Side missions, indeed, frequently expose the player to the espousing of more logical falsities by NPCs. An examples is the series of quests centered on finding additions for a book collection. Other than the idea that philosophical knowledge (aka, this encompasses all knowledge) is only/primarily achievable through literary familiarity and education and not from looking to the laws of logic alone, the characters that Aiden has to interact with promote many laughable concepts. In the first book run, Aiden brings back the Bible. Several missions later into this quest series, he brings back the Torah—the first five books of the Bible. The quest giver rejoices as if this is not a glaring redundancy. I have encountered this sheer idiocy before outside of a game, when someone spoke of the Bible and the Torah as if the Torah was a separate document from the Bible rather than literally a portion of it.
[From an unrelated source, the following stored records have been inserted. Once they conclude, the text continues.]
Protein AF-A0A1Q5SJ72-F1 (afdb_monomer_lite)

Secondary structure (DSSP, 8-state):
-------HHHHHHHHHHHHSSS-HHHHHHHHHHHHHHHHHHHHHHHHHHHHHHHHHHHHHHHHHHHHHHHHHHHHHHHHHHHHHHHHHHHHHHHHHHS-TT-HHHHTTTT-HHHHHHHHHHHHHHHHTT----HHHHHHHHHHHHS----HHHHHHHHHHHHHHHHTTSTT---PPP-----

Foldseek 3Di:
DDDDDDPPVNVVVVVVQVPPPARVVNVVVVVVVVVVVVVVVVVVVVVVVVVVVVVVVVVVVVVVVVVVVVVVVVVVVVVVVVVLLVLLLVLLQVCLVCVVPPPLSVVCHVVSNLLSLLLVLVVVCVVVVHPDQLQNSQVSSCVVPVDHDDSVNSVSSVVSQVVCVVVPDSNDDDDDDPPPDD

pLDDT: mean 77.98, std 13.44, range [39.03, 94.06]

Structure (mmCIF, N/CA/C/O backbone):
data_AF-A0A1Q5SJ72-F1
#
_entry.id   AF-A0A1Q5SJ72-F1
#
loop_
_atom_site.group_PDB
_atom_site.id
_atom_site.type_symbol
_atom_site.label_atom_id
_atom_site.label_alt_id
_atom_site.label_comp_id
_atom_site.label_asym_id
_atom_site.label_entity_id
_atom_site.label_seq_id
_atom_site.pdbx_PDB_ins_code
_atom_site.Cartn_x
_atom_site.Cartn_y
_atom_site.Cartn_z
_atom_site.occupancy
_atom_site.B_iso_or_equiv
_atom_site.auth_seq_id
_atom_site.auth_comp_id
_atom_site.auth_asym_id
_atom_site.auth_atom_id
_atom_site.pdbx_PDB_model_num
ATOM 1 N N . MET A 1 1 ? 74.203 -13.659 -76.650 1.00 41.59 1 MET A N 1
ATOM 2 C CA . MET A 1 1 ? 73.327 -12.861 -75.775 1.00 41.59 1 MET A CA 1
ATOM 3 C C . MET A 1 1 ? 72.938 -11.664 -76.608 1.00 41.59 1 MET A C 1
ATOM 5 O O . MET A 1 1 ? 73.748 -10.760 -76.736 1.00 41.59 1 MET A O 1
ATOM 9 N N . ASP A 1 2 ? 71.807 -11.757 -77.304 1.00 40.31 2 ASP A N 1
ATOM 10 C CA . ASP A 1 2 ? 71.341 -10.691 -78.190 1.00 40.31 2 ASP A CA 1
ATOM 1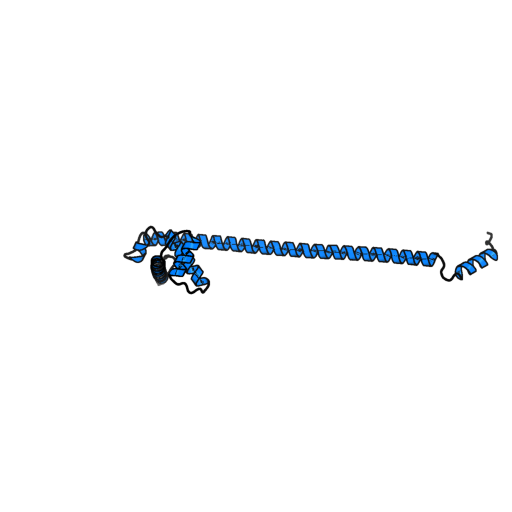1 C C . ASP A 1 2 ? 70.482 -9.724 -77.383 1.00 40.31 2 ASP A C 1
ATOM 13 O O . ASP A 1 2 ? 69.421 -10.082 -76.873 1.00 40.31 2 ASP A O 1
ATOM 17 N N . GLU A 1 3 ? 70.990 -8.506 -77.235 1.00 45.06 3 GLU A N 1
ATOM 18 C CA . GLU A 1 3 ? 70.240 -7.366 -76.730 1.00 45.06 3 GLU A CA 1
ATOM 19 C C . GLU A 1 3 ? 69.226 -6.962 -77.802 1.00 45.06 3 GLU A C 1
ATOM 21 O O . GLU A 1 3 ? 69.557 -6.366 -78.828 1.00 45.06 3 GLU A O 1
ATOM 26 N N . SER A 1 4 ? 67.983 -7.372 -77.570 1.00 55.66 4 SER A N 1
ATOM 27 C CA . SER A 1 4 ? 66.803 -7.083 -78.376 1.00 55.66 4 SER A CA 1
ATOM 28 C C . SER A 1 4 ? 66.710 -5.584 -78.678 1.00 55.66 4 SER A C 1
ATOM 30 O O . SER A 1 4 ? 66.378 -4.780 -77.805 1.00 55.66 4 SER A O 1
ATOM 32 N N . LYS A 1 5 ? 67.004 -5.204 -79.924 1.00 58.06 5 LYS A N 1
ATOM 33 C CA . LYS A 1 5 ? 66.732 -3.864 -80.444 1.00 58.06 5 LYS A CA 1
ATOM 34 C C . LYS A 1 5 ? 65.218 -3.722 -80.566 1.00 58.06 5 LYS A C 1
ATOM 36 O O . LYS A 1 5 ? 64.615 -4.368 -81.414 1.00 58.06 5 LYS A O 1
ATOM 41 N N . LEU A 1 6 ? 64.618 -2.924 -79.688 1.00 58.16 6 LEU A N 1
ATOM 42 C CA . LEU A 1 6 ? 63.257 -2.430 -79.880 1.00 58.16 6 LEU A CA 1
ATOM 43 C C . LEU A 1 6 ? 63.228 -1.640 -81.192 1.00 58.16 6 LEU A C 1
ATOM 45 O O . LEU A 1 6 ? 64.035 -0.723 -81.372 1.00 58.16 6 LEU A O 1
ATOM 49 N N . ASP A 1 7 ? 62.343 -2.021 -82.110 1.00 68.19 7 ASP A N 1
ATOM 50 C CA . ASP A 1 7 ? 62.192 -1.316 -83.378 1.00 68.19 7 ASP A CA 1
ATOM 51 C C . ASP A 1 7 ? 61.651 0.097 -83.120 1.00 68.19 7 ASP A C 1
ATOM 53 O O . ASP A 1 7 ? 60.919 0.349 -82.161 1.00 68.19 7 ASP A O 1
ATOM 57 N N . ALA A 1 8 ? 61.984 1.052 -83.992 1.00 65.06 8 ALA A N 1
ATOM 58 C CA . ALA A 1 8 ? 61.530 2.443 -83.860 1.00 65.06 8 ALA A CA 1
ATOM 59 C C . ALA A 1 8 ? 59.991 2.568 -83.793 1.00 65.06 8 ALA A C 1
ATOM 61 O O . ALA A 1 8 ? 59.467 3.515 -83.209 1.00 65.06 8 ALA A O 1
ATOM 62 N N . ALA A 1 9 ? 59.271 1.588 -84.351 1.00 58.62 9 ALA A N 1
ATOM 63 C CA . ALA A 1 9 ? 57.821 1.469 -84.249 1.00 58.62 9 ALA A CA 1
ATOM 64 C C . ALA A 1 9 ? 57.348 1.125 -82.824 1.00 58.62 9 ALA A C 1
ATOM 66 O O . ALA A 1 9 ? 56.334 1.659 -82.379 1.00 58.62 9 ALA A O 1
ATOM 67 N N . ASP A 1 10 ? 58.096 0.296 -82.092 1.00 61.50 10 ASP A N 1
ATOM 68 C CA . ASP A 1 10 ? 57.783 -0.065 -80.708 1.00 61.50 10 ASP A CA 1
ATOM 69 C C . ASP A 1 10 ? 58.059 1.107 -79.764 1.00 61.50 10 ASP A C 1
ATOM 71 O O . ASP A 1 10 ? 57.256 1.393 -78.877 1.00 61.50 10 ASP A O 1
ATOM 75 N N . VAL A 1 11 ? 59.148 1.849 -79.998 1.00 64.62 11 VAL A N 1
ATOM 76 C CA . VAL A 1 11 ? 59.466 3.067 -79.234 1.00 64.62 11 VAL A CA 1
ATOM 77 C C . VAL A 1 11 ? 58.398 4.145 -79.459 1.00 64.62 11 VAL A C 1
ATOM 79 O O . VAL A 1 11 ? 57.897 4.715 -78.492 1.00 64.62 11 VAL A O 1
ATOM 82 N N . ALA A 1 12 ? 57.959 4.356 -80.705 1.00 62.50 12 ALA A N 1
ATOM 83 C CA . ALA A 1 12 ? 56.893 5.308 -81.027 1.00 62.50 12 ALA A CA 1
ATOM 84 C C . ALA A 1 12 ? 55.522 4.891 -80.458 1.00 62.50 12 ALA A C 1
ATOM 86 O O . ALA A 1 12 ? 54.738 5.743 -80.040 1.00 62.50 12 ALA A O 1
ATOM 87 N N . ALA A 1 13 ? 55.224 3.589 -80.407 1.00 61.44 13 ALA A N 1
ATOM 88 C CA . ALA A 1 13 ? 54.004 3.077 -79.784 1.00 61.44 13 ALA A CA 1
ATOM 89 C C . ALA A 1 13 ? 54.011 3.268 -78.257 1.00 61.44 13 ALA A C 1
ATOM 91 O O . ALA A 1 13 ? 52.970 3.576 -77.671 1.00 61.44 13 ALA A O 1
ATOM 92 N N . ILE A 1 14 ? 55.177 3.126 -77.618 1.00 61.84 14 ILE A N 1
ATOM 93 C CA . ILE A 1 14 ? 55.361 3.373 -76.183 1.00 61.84 14 ILE A CA 1
ATOM 94 C C . ILE A 1 14 ? 55.228 4.872 -75.873 1.00 61.84 14 ILE A C 1
ATOM 96 O O . ILE A 1 14 ? 54.461 5.233 -74.981 1.00 61.84 14 ILE A O 1
ATOM 100 N N . GLU A 1 15 ? 55.865 5.751 -76.651 1.00 62.44 15 GLU A N 1
ATOM 101 C CA . GLU A 1 15 ? 55.737 7.209 -76.490 1.00 62.44 15 GLU A CA 1
ATOM 102 C C . GLU A 1 15 ? 54.300 7.701 -76.746 1.00 62.44 15 GLU A C 1
ATOM 104 O O . GLU A 1 15 ? 53.791 8.548 -76.009 1.00 62.44 15 GLU A O 1
ATOM 109 N N . ALA A 1 16 ? 53.589 7.127 -77.724 1.00 61.69 16 ALA A N 1
ATOM 110 C CA . ALA A 1 16 ? 52.179 7.437 -77.982 1.00 61.69 16 ALA A CA 1
ATOM 111 C C . ALA A 1 16 ? 51.244 6.971 -76.847 1.00 61.69 16 ALA A C 1
ATOM 113 O O . ALA A 1 16 ? 50.243 7.629 -76.553 1.00 61.69 16 ALA A O 1
ATOM 114 N N . LEU A 1 17 ? 51.566 5.856 -76.178 1.00 57.41 17 LEU A N 1
ATOM 115 C CA . LEU A 1 17 ? 50.844 5.369 -74.996 1.00 57.41 17 LEU A CA 1
ATOM 116 C C . LEU A 1 17 ? 51.133 6.201 -73.737 1.00 57.41 17 LEU A C 1
ATOM 118 O O . LEU A 1 17 ? 50.249 6.331 -72.887 1.00 57.41 17 LEU A O 1
ATOM 122 N N . GLU A 1 18 ? 52.332 6.775 -73.612 1.00 60.28 18 GLU A N 1
ATOM 123 C CA . GLU A 1 18 ? 52.691 7.697 -72.526 1.00 60.28 18 GLU A CA 1
ATOM 124 C C . GLU A 1 18 ? 52.095 9.102 -72.710 1.00 60.28 18 GLU A C 1
ATOM 126 O O . GLU A 1 18 ? 51.718 9.731 -71.718 1.00 60.28 18 GLU A O 1
ATOM 131 N N . GLN A 1 19 ? 51.942 9.568 -73.956 1.00 58.19 19 GLN A N 1
ATOM 132 C CA . GLN A 1 19 ? 51.289 10.842 -74.292 1.00 58.19 19 GLN A CA 1
ATOM 133 C C . GLN A 1 19 ? 49.753 10.782 -74.291 1.00 58.19 19 GLN A C 1
ATOM 135 O O . GLN A 1 19 ? 49.100 11.826 -74.326 1.00 58.19 19 GLN A O 1
ATOM 140 N N . ALA A 1 20 ? 49.149 9.592 -74.220 1.00 58.59 20 ALA A N 1
ATOM 141 C CA . ALA A 1 20 ? 47.708 9.465 -74.039 1.00 58.59 20 ALA A CA 1
ATOM 142 C C . ALA A 1 20 ? 47.309 10.086 -72.686 1.00 58.59 20 ALA A C 1
ATOM 144 O O . ALA A 1 20 ? 47.659 9.565 -71.630 1.00 58.59 20 ALA A O 1
ATOM 145 N N . GLU A 1 21 ? 46.558 11.192 -72.713 1.00 59.09 21 GLU A N 1
ATOM 146 C CA . GLU A 1 21 ? 46.271 12.060 -71.552 1.00 59.09 21 GLU A CA 1
ATOM 147 C C . GLU A 1 21 ? 45.627 11.353 -70.337 1.00 59.09 21 GLU A C 1
ATOM 149 O O . GLU A 1 21 ? 45.613 11.901 -69.235 1.00 59.09 21 GLU A O 1
ATOM 154 N N . ASP A 1 22 ? 45.149 10.112 -70.482 1.00 61.41 22 ASP A N 1
ATOM 155 C CA . ASP A 1 22 ? 44.780 9.251 -69.356 1.00 61.41 22 ASP A CA 1
ATOM 156 C C . ASP A 1 22 ? 44.848 7.760 -69.754 1.00 61.41 22 ASP A C 1
ATOM 158 O O . ASP A 1 22 ? 43.853 7.205 -70.242 1.00 61.41 22 ASP A O 1
ATOM 162 N N . PRO A 1 23 ? 46.003 7.081 -69.594 1.00 66.38 23 PRO A N 1
ATOM 163 C CA . PRO A 1 23 ? 46.146 5.692 -70.004 1.00 66.38 23 PRO A CA 1
ATOM 164 C C . PRO A 1 23 ? 45.198 4.799 -69.194 1.00 66.38 23 PRO A C 1
ATOM 166 O O . PRO A 1 23 ? 45.009 4.983 -67.989 1.00 66.38 23 PRO A O 1
ATOM 169 N N . ALA A 1 24 ? 44.597 3.805 -69.852 1.00 67.12 24 ALA A N 1
ATOM 170 C CA . ALA A 1 24 ? 43.518 2.978 -69.299 1.00 67.12 24 ALA A CA 1
ATOM 171 C C . ALA A 1 24 ? 43.826 2.374 -67.908 1.00 67.12 24 ALA A C 1
ATOM 173 O O . ALA A 1 24 ? 42.921 2.204 -67.087 1.00 67.12 24 ALA A O 1
ATOM 174 N N . TRP A 1 25 ? 45.101 2.117 -67.595 1.00 58.31 25 TRP A N 1
ATOM 175 C CA . TRP A 1 25 ? 45.538 1.624 -66.286 1.00 58.31 25 TRP A CA 1
ATOM 176 C C . TRP A 1 25 ? 45.326 2.632 -65.138 1.00 58.31 25 TRP A C 1
ATOM 178 O O . TRP A 1 25 ? 44.988 2.211 -64.029 1.00 58.31 25 TRP A O 1
ATOM 188 N N . LYS A 1 26 ? 45.434 3.951 -65.377 1.00 64.12 26 LYS A N 1
ATOM 189 C CA . LYS A 1 26 ? 45.150 4.992 -64.366 1.00 64.12 26 LYS A CA 1
ATOM 190 C C . LYS A 1 26 ? 43.662 5.033 -64.014 1.00 64.12 26 LYS A C 1
ATOM 192 O O . LYS A 1 26 ? 43.309 5.135 -62.835 1.00 64.12 26 LYS A O 1
ATOM 197 N N . ARG A 1 27 ? 42.780 4.855 -65.006 1.00 66.94 27 ARG A N 1
ATOM 198 C CA . ARG A 1 27 ? 41.324 4.735 -64.797 1.00 66.94 27 ARG A CA 1
ATOM 199 C C . ARG A 1 27 ? 40.971 3.495 -63.979 1.00 66.94 27 ARG A C 1
ATOM 201 O O . ARG A 1 27 ? 40.212 3.597 -63.017 1.00 66.94 27 ARG A O 1
ATOM 208 N N . LEU A 1 28 ? 41.570 2.347 -64.300 1.00 64.62 28 LEU A N 1
ATOM 209 C CA . LEU A 1 28 ? 41.366 1.102 -63.551 1.00 64.62 28 LEU A CA 1
ATOM 210 C C . LEU A 1 28 ? 41.869 1.202 -62.101 1.00 64.62 28 LEU A C 1
ATOM 212 O O . LEU A 1 28 ? 41.169 0.779 -61.182 1.00 64.62 28 LEU A O 1
ATOM 216 N N . ALA A 1 29 ? 43.029 1.825 -61.867 1.00 64.75 29 ALA A N 1
ATOM 217 C CA . ALA A 1 29 ? 43.547 2.068 -60.520 1.00 64.75 29 ALA A CA 1
ATOM 218 C C . ALA A 1 29 ? 42.634 3.002 -59.700 1.00 64.75 29 ALA A C 1
ATOM 220 O O . ALA A 1 29 ? 42.376 2.737 -58.522 1.00 64.75 29 ALA A O 1
ATOM 221 N N . ARG A 1 30 ? 42.080 4.053 -60.325 1.00 69.94 30 ARG A N 1
ATOM 222 C CA . ARG A 1 30 ? 41.110 4.967 -59.695 1.00 69.94 30 ARG A CA 1
ATOM 223 C C . ARG A 1 30 ? 39.806 4.246 -59.331 1.00 69.94 30 ARG A C 1
ATOM 225 O O . ARG A 1 30 ? 39.354 4.374 -58.195 1.00 69.94 30 ARG A O 1
ATOM 232 N N . LEU A 1 31 ? 39.253 3.435 -60.235 1.00 66.62 31 LEU A N 1
ATOM 233 C CA . LEU A 1 31 ? 38.049 2.625 -59.986 1.00 66.62 31 LEU A CA 1
ATOM 234 C C . LEU A 1 31 ? 38.270 1.569 -58.888 1.00 66.62 31 LEU A C 1
ATOM 236 O O . LEU A 1 31 ? 37.401 1.352 -58.039 1.00 66.62 31 LEU A O 1
ATOM 240 N N . ALA A 1 32 ? 39.448 0.941 -58.847 1.00 62.78 32 ALA A N 1
ATOM 241 C CA . ALA A 1 32 ? 39.822 0.007 -57.786 1.00 62.78 32 ALA A CA 1
ATOM 242 C C . ALA A 1 32 ? 39.986 0.712 -56.424 1.00 62.78 32 ALA A C 1
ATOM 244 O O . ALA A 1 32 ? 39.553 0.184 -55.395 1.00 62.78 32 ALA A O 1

Also asinine is how the quest giver talks of the Torah as if it is just part of the "broader Torah", a seeming allusion to the so-called oral Torah consisting of fallacious ideas and social constructs promoted by Rabbis that often contradict both logic and the philosophical doctrines of the "written" Torah, or the actual first five books of the Bible. Thalia, the assistant to the man who initially tasks Aiden with retrieving books, is quite irrational herself!
Conclusion
Hours upon hours of main and side quests await in Dying Light 2, so the issues do not pertain to a paucity of content. Stay Human is a great game on the level of getting longevity out of a single base purchase. The deluge of glitches and the weak central narrative severely hinder this massive sequel from climbing to all the heights that could have been. None of the significant flaws thwarts the incredible scope of the title and the depth of its gameplay and progression, but they do complicate its holistic quality. Simply put, Stay Human fails to rival the game that launched the franchise while managing to not forfeit all success. If a very prolonged game with prominent parkour, zombie-focused combat, and an impactful day and night cycle sounds appealing, then the only game I can recommend more strongly than this one is the excellent, superior first Dying Light.
Content:
1. Violence: Arms, legs, and heads can be forcefully cut free of the rest of a body, living or dead, and they can be charred by a Molotov or a Goon's fire attacks. Blood is commonplace.
2. Profanity: "Shit," "fuck," "bastard," and so on are used throughout the game's many hours.
3. Sexuality: Some dialogue with Thalia is sexually flirtatious, and she even says she is very aroused by Aiden's body and the conversations the two share about books and ideas.